The society at large requests access to available data from various bodies: governments, universities, cultural actors, etc. This has led to the release of a vast quantity of linked data [Heath 2011], i.e., data expressed in semantic web formalisms (RDF). Part of the added value of linked data lies in the links identifying the same entity in different datasets. For instance, they may identify the same books and articles in different bibliographical data sources. Links allow to jointly exploit the content of data sources and make inferences between datasets. Thus, finding the manifestation of the same entity across several datasets is a crucial task for linked data.

Data interlinking refers to the process of finding pairs of IRIs representing the same resource in different RDF data sets [Ferrara 2011; Nentwig 2017]. The result of this process is a set of links, which may be added to the data sets by relating the corresponding IRIs with the owl:sameAs property. The task can be defined as: given two sets of individual identifiers ID and ID' from two data sets D and D', find the set L of pairs of identifiers which denote the same resource.

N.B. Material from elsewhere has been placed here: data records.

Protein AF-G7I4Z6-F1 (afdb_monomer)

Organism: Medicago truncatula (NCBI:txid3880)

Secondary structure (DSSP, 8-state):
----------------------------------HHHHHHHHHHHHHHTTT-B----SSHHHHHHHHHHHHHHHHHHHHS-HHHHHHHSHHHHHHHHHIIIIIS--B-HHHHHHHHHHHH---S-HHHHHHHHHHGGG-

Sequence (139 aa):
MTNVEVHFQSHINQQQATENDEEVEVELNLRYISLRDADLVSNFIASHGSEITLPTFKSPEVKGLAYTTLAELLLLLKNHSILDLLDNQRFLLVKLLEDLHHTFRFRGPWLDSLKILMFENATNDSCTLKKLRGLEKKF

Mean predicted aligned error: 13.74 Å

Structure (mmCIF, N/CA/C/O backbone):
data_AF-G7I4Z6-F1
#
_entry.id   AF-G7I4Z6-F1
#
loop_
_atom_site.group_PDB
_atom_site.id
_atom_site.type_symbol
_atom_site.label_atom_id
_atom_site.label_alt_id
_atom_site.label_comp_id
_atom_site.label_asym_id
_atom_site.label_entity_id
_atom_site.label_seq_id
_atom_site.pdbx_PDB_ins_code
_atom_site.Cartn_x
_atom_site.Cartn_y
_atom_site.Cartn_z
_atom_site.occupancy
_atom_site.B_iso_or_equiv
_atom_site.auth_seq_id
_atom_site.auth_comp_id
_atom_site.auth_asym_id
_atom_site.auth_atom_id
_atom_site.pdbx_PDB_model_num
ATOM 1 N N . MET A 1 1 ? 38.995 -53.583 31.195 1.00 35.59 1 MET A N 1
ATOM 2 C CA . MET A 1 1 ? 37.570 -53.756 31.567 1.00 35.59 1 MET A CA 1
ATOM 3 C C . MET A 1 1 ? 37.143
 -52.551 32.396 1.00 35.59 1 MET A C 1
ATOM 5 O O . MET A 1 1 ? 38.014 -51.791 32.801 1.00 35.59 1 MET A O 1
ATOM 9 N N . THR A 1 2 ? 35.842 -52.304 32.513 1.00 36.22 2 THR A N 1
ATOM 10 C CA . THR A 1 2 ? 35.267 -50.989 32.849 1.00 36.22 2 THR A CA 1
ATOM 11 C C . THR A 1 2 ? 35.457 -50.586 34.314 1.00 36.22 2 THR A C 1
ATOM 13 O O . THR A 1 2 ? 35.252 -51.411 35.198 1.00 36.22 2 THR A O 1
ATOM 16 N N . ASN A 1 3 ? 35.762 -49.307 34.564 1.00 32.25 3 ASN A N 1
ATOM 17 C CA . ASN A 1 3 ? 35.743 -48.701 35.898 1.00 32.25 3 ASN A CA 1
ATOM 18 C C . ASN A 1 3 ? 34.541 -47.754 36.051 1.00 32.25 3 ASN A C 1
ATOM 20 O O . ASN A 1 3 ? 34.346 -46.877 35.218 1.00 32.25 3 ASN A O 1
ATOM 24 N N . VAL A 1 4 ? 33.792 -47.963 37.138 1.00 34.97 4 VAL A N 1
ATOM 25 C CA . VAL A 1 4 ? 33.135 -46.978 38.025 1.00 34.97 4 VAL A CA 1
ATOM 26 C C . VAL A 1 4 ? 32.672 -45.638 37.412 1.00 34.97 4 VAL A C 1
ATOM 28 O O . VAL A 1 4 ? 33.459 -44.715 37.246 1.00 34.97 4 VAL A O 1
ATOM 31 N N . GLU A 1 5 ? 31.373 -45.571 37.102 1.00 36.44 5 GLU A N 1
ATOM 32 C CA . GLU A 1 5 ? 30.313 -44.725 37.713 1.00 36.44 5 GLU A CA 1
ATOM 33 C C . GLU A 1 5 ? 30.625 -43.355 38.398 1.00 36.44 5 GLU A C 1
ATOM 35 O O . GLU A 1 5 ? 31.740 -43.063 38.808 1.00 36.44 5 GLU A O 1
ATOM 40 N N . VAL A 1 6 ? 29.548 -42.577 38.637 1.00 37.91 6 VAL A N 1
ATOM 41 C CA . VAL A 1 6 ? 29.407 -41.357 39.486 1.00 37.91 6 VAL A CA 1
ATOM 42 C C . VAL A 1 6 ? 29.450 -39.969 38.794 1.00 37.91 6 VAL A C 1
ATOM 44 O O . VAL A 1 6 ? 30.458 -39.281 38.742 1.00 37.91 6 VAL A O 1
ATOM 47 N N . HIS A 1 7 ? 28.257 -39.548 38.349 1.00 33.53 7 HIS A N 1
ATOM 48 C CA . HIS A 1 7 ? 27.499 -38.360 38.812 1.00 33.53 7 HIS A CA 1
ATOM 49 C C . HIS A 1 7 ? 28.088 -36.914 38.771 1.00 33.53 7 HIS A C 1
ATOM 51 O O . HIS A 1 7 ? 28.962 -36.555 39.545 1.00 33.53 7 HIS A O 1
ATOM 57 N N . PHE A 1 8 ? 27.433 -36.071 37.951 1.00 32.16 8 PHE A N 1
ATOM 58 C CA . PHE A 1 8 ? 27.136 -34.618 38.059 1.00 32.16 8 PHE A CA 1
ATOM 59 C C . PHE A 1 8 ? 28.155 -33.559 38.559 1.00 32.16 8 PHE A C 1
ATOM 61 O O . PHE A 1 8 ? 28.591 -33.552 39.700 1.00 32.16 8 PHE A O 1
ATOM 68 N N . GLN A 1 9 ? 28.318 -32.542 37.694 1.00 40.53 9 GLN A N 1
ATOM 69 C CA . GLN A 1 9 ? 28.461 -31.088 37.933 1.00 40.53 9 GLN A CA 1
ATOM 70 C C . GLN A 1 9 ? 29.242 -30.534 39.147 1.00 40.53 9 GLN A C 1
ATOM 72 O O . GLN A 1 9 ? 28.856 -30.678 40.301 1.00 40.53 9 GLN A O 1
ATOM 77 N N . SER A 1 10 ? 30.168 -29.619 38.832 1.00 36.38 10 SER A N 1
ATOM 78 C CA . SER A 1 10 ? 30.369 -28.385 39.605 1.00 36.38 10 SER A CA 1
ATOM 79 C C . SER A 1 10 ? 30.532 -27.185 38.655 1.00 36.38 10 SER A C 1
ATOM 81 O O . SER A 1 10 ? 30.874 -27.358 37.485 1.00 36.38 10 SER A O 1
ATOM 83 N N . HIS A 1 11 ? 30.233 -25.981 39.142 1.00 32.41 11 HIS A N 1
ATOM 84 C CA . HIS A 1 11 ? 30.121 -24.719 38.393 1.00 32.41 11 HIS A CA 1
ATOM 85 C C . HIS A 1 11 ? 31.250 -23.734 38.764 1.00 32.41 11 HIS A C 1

This task is performed by exploiting a link specification defining how to extract such links. There are several types of link specifications. The most prominent uses a similarity measure and threshold: it returns all pairs of identifiers the similarity of the identified object is above the threshold. We are developing another approach based on link keys [Atencia 2014]: it returns all pairs of identifiers whose properties satisfy specific constraints, e.g. having the same values for "firstname" for one data set and "prénom" for the other one. Each approach has benefits and drawback and none solves all problems.

Hence, this master topic aims at considering ways to combine such approaches elegantly. The starting point is recent work about combining several link keys for achieving better results than single ones [Atencia 2019]. This work may be extended by generalising the combination approach to other link specifications. Indeed, because the link specifications have the same interface, they may be combined together and the semantics of combination may be uniformly defined. It may also be extended to other ways to combine these links specifications.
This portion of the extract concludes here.